Psikologi Frustasi Novel "Nayla" - Djenar Maesa Ayu


Latar Belakang

Pada hakitanya sebuah karya sastra adalah replika kehidupan nyata. Walaupun berbentuk fiksi, misalnya cerpen, novel, dan drama, persoalan yang disodorkan oleh pengarang tak terlepas dari pengalaman kehidupan nyata sehari-hari. Hanya saja dalam penyampaiannya, pengarang sering mengemasnya dengan gaya yang berbeda-beda dan syarat pesan moral bagi kehidupan manusia.
Imajinasi yang tertuang dalam karya sastra, meski dibalut dalam semangat kreativitas, tidak luput dari selera dan kecenderungan subjektif, aspirasi, dan opini personal ketika merespons objek di luar dirinya, serta muatan-muatan khas individualistik yang melekat pada diri penulisnya sehingga ekspresi karya bekerja atas dasar kekuatan intuisi dan khayal, selain kekuatan menyerap realitas kehidupan. Itulah sebabnya di dalam sebuah cerita, cerpen atau novel, seorang pengarang sering mengangkat fenomena yang terjadi di masyarakat. Dengan harapan para pembaca dapat mengambil hikmah dari fenomena tersebut.
Pada dasarnya isi sebuah karya sastra memuat perilaku manusia melalui karakter tokoh-tokoh cerita. Sangat beragam perilaku manusia yang bisa dimuat dalam cerita.

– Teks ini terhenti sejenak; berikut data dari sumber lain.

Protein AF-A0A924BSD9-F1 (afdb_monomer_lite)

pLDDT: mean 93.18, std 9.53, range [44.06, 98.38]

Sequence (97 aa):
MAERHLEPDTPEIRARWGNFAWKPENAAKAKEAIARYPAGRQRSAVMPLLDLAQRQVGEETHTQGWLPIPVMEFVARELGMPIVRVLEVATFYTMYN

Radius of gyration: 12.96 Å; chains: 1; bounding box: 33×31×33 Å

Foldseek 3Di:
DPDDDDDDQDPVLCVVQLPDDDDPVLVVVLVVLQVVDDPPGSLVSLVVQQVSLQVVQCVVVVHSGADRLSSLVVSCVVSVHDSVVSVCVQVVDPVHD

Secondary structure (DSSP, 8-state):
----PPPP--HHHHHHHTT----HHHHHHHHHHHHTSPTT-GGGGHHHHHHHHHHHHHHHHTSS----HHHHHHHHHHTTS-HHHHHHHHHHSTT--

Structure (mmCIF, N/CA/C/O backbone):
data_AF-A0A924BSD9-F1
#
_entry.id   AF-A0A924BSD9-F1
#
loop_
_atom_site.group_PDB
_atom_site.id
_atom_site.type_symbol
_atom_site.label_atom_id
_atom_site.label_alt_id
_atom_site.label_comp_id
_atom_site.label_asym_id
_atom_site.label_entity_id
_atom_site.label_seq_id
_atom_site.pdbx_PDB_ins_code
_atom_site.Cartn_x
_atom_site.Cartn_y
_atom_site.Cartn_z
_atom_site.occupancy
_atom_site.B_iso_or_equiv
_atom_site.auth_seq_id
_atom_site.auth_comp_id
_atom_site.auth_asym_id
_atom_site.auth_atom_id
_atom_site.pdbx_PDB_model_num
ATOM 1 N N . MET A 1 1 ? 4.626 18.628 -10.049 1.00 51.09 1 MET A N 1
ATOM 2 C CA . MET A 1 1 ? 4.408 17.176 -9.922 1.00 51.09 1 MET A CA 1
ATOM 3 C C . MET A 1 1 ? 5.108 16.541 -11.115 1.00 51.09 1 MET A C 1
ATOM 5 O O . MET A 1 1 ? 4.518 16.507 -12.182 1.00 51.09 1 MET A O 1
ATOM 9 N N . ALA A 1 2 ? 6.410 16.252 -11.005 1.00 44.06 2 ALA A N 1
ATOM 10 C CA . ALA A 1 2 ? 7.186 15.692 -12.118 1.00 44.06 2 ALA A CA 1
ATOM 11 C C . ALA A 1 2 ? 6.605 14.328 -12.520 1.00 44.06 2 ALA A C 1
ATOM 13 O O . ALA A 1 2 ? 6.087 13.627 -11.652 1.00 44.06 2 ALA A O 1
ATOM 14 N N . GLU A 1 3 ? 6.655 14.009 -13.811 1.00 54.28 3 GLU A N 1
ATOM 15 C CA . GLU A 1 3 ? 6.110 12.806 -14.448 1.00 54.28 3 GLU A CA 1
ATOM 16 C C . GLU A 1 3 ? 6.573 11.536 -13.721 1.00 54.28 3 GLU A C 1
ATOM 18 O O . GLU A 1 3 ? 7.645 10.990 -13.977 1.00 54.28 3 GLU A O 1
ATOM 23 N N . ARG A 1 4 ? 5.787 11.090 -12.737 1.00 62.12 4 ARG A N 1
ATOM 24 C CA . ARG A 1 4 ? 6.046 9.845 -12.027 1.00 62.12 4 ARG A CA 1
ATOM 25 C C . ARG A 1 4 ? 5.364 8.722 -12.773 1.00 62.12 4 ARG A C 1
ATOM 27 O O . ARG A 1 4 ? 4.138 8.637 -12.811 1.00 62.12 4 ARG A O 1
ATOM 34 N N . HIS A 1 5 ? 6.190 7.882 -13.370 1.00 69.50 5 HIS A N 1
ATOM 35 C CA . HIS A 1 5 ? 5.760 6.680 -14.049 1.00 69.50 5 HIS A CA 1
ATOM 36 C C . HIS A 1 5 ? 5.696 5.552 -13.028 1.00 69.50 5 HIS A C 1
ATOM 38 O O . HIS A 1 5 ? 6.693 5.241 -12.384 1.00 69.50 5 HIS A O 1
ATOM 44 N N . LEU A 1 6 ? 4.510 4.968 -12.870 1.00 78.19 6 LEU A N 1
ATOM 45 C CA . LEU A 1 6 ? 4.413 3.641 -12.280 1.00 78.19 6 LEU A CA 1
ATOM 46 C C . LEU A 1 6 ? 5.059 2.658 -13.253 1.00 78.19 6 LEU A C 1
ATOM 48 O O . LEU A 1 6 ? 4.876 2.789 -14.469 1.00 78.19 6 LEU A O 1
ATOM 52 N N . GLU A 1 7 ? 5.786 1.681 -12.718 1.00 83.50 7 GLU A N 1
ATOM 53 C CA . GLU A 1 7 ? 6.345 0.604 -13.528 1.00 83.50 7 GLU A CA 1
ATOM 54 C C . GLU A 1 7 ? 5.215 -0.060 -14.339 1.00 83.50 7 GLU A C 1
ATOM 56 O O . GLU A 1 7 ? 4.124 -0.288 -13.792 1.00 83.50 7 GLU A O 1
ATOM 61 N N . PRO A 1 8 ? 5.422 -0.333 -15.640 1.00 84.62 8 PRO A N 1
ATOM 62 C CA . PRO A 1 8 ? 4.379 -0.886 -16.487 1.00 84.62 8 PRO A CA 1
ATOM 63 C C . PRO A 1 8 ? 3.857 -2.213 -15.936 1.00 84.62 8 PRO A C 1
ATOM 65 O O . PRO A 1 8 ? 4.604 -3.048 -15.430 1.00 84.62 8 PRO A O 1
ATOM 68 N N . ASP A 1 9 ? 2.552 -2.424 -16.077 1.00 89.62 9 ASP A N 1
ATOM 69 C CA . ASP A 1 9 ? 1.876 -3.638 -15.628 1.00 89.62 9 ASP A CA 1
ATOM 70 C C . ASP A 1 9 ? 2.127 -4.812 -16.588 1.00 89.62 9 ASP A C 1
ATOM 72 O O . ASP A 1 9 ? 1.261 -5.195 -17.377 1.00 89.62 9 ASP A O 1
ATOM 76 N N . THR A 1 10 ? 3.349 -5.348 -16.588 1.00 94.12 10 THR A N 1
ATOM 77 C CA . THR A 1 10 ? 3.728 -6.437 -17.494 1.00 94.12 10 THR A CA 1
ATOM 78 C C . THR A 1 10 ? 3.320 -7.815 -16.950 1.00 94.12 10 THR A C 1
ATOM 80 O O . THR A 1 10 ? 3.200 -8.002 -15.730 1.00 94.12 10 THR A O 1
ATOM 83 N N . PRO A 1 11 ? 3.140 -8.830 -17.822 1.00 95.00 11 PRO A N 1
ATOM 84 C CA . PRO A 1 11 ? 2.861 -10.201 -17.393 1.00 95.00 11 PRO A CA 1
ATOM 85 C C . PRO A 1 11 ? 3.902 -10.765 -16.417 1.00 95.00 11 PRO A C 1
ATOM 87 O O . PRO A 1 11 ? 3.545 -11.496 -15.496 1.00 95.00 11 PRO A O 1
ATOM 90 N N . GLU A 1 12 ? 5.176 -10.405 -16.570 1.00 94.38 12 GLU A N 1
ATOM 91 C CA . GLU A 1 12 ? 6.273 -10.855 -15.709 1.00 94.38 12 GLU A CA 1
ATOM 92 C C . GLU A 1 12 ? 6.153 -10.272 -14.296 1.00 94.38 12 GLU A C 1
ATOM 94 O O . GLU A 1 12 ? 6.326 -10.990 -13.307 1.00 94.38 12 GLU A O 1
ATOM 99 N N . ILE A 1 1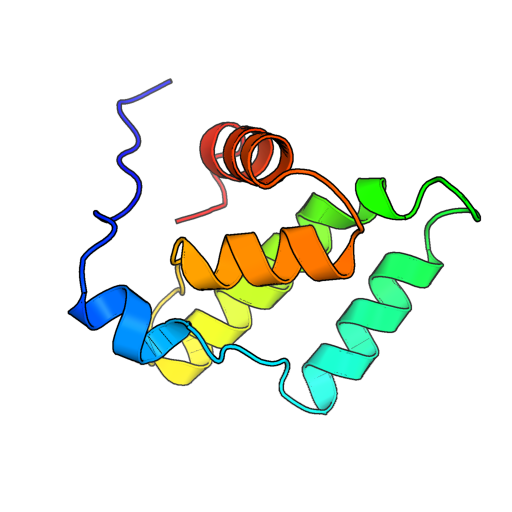3 ? 5.802 -8.985 -14.185 1.00 93.94 13 ILE A N 1
ATOM 100 C CA . ILE A 1 13 ? 5.549 -8.330 -12.896 1.00 93.94 13 ILE A CA 1
ATOM 101 C C . ILE A 1 13 ? 4.344 -8.969 -12.208 1.00 93.94 13 ILE A C 1
ATOM 103 O O . ILE A 1 13 ? 4.413 -9.278 -11.015 1.00 93.94 13 ILE A O 1
ATOM 107 N N . ARG A 1 14 ? 3.264 -9.235 -12.953 1.00 95.31 14 ARG A N 1
ATOM 108 C CA . ARG A 1 14 ? 2.091 -9.939 -12.418 1.00 95.31 14 ARG A CA 1
ATOM 109 C C . ARG A 1 14 ? 2.408 -11.370 -11.994 1.00 95.31 14 ARG A C 1
ATOM 111 O O . ARG A 1 14 ? 1.942 -11.788 -10.940 1.00 95.31 14 ARG A O 1
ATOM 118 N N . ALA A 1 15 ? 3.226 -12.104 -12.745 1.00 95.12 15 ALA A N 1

Kadang-kadang hal ini terjadi perulangan jika diamati secara cermat. Pola atau keterulangan inilah yang ditangkap sebagai fenomena dan seterusnya diklasifikasikan ke dalam kategori tertentu seperti gejala kejiwaan, sosial, dan masyarakat. Sebagai misal perilaku yang berhubungan gejala kejiwaan yaitu fenomena frustrasi atau kekecewaan (anxienty). Pemahaman fenomena frustrasi ini dapat dilakukan dengan mengadakan pendekatan psikologis.

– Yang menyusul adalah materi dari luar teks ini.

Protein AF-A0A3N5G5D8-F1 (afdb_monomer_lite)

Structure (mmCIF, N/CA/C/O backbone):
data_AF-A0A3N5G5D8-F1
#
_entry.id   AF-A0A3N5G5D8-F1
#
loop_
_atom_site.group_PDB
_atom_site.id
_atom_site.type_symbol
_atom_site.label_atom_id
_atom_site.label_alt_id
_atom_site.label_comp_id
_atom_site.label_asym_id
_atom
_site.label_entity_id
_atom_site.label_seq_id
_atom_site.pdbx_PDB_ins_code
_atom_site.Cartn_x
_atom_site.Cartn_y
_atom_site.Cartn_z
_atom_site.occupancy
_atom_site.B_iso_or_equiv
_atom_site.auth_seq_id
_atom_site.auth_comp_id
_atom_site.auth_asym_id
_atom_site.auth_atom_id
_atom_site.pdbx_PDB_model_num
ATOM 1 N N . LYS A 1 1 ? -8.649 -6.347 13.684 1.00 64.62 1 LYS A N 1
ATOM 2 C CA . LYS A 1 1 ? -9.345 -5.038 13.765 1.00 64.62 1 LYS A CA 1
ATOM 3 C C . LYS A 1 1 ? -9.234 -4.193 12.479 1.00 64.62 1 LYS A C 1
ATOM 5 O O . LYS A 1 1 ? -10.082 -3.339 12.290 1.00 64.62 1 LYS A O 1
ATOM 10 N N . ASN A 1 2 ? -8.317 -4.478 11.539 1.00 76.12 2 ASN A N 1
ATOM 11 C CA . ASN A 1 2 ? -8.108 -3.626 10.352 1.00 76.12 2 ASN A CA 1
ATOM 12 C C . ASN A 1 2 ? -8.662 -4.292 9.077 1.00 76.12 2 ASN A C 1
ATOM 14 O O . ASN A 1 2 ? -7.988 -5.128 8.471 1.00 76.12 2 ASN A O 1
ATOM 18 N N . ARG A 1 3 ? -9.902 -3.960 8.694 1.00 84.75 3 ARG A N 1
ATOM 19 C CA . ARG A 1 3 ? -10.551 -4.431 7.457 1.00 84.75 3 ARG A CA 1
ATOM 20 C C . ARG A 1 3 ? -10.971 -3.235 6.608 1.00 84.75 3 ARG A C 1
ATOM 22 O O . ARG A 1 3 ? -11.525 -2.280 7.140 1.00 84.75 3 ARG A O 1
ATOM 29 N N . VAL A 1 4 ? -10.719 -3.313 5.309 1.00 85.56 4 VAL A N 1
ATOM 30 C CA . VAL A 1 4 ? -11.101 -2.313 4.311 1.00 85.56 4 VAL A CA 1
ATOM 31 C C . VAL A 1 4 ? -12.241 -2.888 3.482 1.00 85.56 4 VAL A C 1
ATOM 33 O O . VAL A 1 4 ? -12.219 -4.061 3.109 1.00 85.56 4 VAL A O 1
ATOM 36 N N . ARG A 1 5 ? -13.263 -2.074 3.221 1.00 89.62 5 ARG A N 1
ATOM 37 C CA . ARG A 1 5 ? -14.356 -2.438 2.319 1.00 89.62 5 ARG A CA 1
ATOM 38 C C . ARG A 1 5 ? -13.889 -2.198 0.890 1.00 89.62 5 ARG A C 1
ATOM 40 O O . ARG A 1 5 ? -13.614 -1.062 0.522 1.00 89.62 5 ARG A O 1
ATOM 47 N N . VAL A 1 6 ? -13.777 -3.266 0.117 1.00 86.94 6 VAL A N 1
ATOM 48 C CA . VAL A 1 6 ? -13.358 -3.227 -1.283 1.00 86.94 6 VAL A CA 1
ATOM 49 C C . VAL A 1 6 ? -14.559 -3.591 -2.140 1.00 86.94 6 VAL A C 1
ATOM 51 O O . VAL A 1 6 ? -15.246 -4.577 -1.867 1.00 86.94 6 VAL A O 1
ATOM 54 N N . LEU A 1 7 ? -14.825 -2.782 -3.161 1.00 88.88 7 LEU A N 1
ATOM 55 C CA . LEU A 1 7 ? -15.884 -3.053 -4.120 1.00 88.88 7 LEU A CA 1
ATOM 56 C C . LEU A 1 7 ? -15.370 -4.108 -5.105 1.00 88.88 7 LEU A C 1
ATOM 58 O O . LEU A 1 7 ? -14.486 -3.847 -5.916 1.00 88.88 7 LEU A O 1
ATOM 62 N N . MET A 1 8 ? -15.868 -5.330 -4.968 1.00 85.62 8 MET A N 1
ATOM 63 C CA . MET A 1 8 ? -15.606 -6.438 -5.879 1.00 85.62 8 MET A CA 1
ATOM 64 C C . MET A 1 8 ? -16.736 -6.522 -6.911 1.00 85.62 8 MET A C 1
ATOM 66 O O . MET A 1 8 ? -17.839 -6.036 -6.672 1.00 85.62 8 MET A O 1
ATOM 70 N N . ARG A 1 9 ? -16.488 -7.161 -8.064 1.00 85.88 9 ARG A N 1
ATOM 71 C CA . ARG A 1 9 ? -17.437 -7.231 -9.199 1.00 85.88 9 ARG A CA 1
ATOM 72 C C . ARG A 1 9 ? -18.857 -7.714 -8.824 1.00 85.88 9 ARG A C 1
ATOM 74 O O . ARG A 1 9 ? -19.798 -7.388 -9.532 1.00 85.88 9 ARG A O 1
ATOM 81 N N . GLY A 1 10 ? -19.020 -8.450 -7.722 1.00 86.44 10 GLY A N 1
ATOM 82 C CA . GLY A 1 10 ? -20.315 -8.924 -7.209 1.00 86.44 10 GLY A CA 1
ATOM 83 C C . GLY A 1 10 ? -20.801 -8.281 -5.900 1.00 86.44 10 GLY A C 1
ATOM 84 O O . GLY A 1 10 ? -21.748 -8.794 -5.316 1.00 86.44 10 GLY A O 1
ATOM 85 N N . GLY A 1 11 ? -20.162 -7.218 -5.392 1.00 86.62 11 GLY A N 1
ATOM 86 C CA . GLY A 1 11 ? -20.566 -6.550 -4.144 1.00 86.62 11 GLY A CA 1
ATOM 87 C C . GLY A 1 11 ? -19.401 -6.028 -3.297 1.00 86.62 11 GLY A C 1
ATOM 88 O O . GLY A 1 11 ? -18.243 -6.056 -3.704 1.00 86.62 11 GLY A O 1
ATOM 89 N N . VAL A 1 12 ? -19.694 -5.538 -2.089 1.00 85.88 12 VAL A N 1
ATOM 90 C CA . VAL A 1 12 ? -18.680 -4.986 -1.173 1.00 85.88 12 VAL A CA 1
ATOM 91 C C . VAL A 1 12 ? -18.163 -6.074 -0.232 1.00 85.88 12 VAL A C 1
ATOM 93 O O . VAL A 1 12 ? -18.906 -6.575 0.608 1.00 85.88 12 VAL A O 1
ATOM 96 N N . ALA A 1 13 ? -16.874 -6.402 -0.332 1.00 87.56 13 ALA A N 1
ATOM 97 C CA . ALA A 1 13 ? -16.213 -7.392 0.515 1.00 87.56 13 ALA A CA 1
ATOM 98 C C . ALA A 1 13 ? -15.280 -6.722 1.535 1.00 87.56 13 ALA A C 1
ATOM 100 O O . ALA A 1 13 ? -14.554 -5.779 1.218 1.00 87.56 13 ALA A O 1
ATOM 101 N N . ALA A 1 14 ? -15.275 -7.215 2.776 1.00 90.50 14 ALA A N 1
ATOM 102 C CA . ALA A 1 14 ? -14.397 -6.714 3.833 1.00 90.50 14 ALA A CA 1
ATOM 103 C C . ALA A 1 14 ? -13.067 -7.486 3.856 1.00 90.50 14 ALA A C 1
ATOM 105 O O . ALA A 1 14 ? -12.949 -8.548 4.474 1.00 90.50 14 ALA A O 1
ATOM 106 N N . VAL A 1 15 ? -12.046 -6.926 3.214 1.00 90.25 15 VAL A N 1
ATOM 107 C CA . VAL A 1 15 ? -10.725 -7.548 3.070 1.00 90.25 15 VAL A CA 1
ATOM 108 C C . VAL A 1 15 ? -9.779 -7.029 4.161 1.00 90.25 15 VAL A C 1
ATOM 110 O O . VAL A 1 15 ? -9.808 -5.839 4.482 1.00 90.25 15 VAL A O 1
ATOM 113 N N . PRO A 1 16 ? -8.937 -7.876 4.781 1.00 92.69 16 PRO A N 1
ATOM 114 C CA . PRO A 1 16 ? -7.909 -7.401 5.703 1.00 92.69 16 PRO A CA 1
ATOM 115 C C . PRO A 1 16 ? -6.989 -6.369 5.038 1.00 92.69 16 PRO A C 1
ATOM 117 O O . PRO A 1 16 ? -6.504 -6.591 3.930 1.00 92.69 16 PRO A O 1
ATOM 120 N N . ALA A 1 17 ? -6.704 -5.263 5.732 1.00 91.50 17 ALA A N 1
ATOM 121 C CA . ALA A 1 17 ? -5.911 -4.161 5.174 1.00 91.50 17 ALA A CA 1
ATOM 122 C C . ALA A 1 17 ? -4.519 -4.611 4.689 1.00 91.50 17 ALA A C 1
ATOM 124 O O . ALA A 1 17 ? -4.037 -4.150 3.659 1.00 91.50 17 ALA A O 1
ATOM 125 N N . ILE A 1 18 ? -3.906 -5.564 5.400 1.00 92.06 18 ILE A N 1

Menurut Semi (1993:79) bahwa pendekatan psikologis menekankan analisis terhadap karya sastra dari segi intrinsik, khususnya pada penokohan atau perwatakannya. Penekanan ini dipentingkan, sebab tokoh ceritalah yang banyak mengalami gejala kejiwaan.
Secara kategori, sastra berbeda dengan psikologi, sebab sebagaimana sudah kita pahami sastra berhubungan dengan dunia fiksi, drama, esai yang diklasifikasikan ke dalam seni (art) sedang psikologi merujuk kepada studi ilmiah tentang perilaku manusia dan proses mental. Meski berbeda, keduanya memiliki titik temu atau kesamaan, yakni keduanya berangkat dari manusia dan kehidupan sebagai sumber kajian. Bicara tentang manusia, psikologi jelas terlibat erat, karena psikologi mempelajari perilaku. Perilaku manusia tidak lepas dari aspek kehidupan yang membungkusnya dan mewarnai perilakunya.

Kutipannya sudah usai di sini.